**Working data**.
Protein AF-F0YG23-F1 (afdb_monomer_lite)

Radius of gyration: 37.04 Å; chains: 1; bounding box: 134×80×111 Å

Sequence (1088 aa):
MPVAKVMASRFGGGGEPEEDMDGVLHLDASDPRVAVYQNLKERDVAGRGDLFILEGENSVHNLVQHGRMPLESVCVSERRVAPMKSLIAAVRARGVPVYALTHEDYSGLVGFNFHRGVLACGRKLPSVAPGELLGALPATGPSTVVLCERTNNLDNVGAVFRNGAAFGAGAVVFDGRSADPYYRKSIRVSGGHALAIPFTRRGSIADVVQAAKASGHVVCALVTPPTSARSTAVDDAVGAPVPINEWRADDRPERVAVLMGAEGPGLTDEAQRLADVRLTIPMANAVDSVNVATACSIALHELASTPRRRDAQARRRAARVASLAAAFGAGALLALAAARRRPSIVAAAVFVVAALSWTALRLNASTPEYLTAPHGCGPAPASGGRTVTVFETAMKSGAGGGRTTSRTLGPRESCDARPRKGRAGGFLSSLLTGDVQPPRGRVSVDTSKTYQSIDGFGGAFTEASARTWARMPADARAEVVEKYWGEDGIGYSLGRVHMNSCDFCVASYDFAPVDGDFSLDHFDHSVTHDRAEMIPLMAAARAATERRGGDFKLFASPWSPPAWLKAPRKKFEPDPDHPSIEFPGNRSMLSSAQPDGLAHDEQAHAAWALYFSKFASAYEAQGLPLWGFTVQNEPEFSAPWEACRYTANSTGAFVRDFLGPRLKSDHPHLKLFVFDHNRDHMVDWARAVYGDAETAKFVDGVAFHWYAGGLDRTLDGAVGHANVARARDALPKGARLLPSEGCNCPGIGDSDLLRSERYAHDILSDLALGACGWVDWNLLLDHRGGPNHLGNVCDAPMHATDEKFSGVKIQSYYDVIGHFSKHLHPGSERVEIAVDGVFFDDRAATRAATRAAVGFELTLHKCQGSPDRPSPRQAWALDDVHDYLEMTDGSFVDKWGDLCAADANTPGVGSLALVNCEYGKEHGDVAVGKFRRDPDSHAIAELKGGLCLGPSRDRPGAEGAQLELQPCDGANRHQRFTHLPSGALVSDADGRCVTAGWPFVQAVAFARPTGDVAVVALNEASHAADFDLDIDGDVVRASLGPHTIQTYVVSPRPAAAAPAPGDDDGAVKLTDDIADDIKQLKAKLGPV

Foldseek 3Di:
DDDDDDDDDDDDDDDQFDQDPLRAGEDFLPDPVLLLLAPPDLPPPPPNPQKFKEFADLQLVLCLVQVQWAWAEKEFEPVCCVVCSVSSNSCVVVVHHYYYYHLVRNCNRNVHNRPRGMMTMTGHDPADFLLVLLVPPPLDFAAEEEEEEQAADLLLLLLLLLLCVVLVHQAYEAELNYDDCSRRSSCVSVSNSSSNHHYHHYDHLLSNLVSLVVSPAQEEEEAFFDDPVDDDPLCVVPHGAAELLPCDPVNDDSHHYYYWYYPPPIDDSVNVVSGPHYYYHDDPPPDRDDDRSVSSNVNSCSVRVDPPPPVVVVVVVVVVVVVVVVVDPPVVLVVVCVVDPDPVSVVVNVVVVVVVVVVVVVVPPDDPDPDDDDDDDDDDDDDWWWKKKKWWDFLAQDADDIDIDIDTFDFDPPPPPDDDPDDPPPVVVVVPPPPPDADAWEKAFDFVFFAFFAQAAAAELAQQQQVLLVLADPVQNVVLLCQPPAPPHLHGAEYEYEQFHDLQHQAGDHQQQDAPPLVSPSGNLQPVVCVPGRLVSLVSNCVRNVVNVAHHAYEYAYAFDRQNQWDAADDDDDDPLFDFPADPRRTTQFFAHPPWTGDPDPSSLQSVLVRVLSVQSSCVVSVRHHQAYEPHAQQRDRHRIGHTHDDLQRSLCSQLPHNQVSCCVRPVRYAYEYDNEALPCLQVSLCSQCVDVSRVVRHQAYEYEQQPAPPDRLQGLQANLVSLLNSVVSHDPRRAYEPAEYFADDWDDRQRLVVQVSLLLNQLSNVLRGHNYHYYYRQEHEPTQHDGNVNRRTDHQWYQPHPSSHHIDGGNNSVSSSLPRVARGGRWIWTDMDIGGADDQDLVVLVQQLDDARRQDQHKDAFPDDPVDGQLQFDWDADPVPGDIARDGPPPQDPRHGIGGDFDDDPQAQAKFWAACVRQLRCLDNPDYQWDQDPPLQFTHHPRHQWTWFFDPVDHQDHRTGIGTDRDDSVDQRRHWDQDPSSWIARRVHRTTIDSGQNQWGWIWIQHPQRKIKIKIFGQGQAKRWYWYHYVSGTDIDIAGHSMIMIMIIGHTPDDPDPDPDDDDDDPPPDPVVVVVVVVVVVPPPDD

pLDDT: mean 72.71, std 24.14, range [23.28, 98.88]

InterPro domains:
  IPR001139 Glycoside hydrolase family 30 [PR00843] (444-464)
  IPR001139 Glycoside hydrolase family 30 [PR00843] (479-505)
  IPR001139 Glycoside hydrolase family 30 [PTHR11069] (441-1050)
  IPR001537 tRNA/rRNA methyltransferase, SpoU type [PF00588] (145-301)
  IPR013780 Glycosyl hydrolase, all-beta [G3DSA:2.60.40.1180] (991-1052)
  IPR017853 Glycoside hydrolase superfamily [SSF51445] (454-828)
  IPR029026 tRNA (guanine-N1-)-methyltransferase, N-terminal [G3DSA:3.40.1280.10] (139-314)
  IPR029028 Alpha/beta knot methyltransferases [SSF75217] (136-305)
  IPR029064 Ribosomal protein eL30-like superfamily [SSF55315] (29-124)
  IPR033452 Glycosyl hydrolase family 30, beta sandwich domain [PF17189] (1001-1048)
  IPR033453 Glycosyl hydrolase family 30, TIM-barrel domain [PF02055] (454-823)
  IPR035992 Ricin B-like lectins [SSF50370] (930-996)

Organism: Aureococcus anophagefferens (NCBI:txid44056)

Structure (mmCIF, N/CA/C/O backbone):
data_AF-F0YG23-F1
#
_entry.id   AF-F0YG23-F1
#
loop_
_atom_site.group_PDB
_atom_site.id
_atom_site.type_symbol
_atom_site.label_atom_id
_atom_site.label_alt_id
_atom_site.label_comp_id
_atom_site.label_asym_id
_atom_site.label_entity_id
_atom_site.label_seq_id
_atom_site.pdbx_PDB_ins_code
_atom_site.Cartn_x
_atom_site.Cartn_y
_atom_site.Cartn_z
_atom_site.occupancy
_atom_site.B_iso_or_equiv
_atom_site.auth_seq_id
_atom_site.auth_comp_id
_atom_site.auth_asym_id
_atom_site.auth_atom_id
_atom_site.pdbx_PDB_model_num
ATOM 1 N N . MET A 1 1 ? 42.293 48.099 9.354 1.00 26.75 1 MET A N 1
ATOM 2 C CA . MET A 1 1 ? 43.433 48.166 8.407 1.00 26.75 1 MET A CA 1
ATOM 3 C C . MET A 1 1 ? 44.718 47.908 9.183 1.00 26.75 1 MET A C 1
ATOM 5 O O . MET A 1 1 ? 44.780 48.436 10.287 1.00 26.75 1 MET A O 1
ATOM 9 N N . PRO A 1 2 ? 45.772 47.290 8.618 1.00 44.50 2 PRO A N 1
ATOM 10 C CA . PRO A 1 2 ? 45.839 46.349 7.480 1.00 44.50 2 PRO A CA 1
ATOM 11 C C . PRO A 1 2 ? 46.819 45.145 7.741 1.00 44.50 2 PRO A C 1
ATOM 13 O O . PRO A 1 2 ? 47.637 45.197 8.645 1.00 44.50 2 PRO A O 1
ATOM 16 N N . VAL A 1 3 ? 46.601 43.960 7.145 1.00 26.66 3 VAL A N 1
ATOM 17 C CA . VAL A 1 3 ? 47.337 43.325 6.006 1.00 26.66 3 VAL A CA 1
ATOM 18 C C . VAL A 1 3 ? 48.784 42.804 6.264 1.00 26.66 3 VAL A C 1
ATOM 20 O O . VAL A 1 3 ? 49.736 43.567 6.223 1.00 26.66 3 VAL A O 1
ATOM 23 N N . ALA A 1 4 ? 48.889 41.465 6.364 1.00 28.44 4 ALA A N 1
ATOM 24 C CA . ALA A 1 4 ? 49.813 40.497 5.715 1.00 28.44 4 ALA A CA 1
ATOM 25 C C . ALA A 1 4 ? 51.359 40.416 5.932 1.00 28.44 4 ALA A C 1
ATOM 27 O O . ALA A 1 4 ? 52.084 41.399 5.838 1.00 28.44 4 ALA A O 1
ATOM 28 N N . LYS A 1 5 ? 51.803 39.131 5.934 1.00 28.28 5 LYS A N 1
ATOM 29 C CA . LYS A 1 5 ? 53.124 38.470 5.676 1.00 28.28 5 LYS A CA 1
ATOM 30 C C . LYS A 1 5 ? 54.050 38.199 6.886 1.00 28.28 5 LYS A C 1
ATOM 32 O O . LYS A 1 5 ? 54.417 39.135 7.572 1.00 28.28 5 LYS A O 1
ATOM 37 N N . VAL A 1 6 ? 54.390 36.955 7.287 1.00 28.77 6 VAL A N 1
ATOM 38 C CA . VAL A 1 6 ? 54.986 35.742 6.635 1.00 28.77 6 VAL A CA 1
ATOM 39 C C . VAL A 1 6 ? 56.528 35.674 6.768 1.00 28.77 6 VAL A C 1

**Work request**.
Gather from the data above every line with the string "superfamily".

**Your solution**.
  IPR017853 Glycoside hydrolase superfamily [SSF51445] (454-828)
  IPR029064 Ribosomal protein eL30-like superfamily [SSF55315] (29-124)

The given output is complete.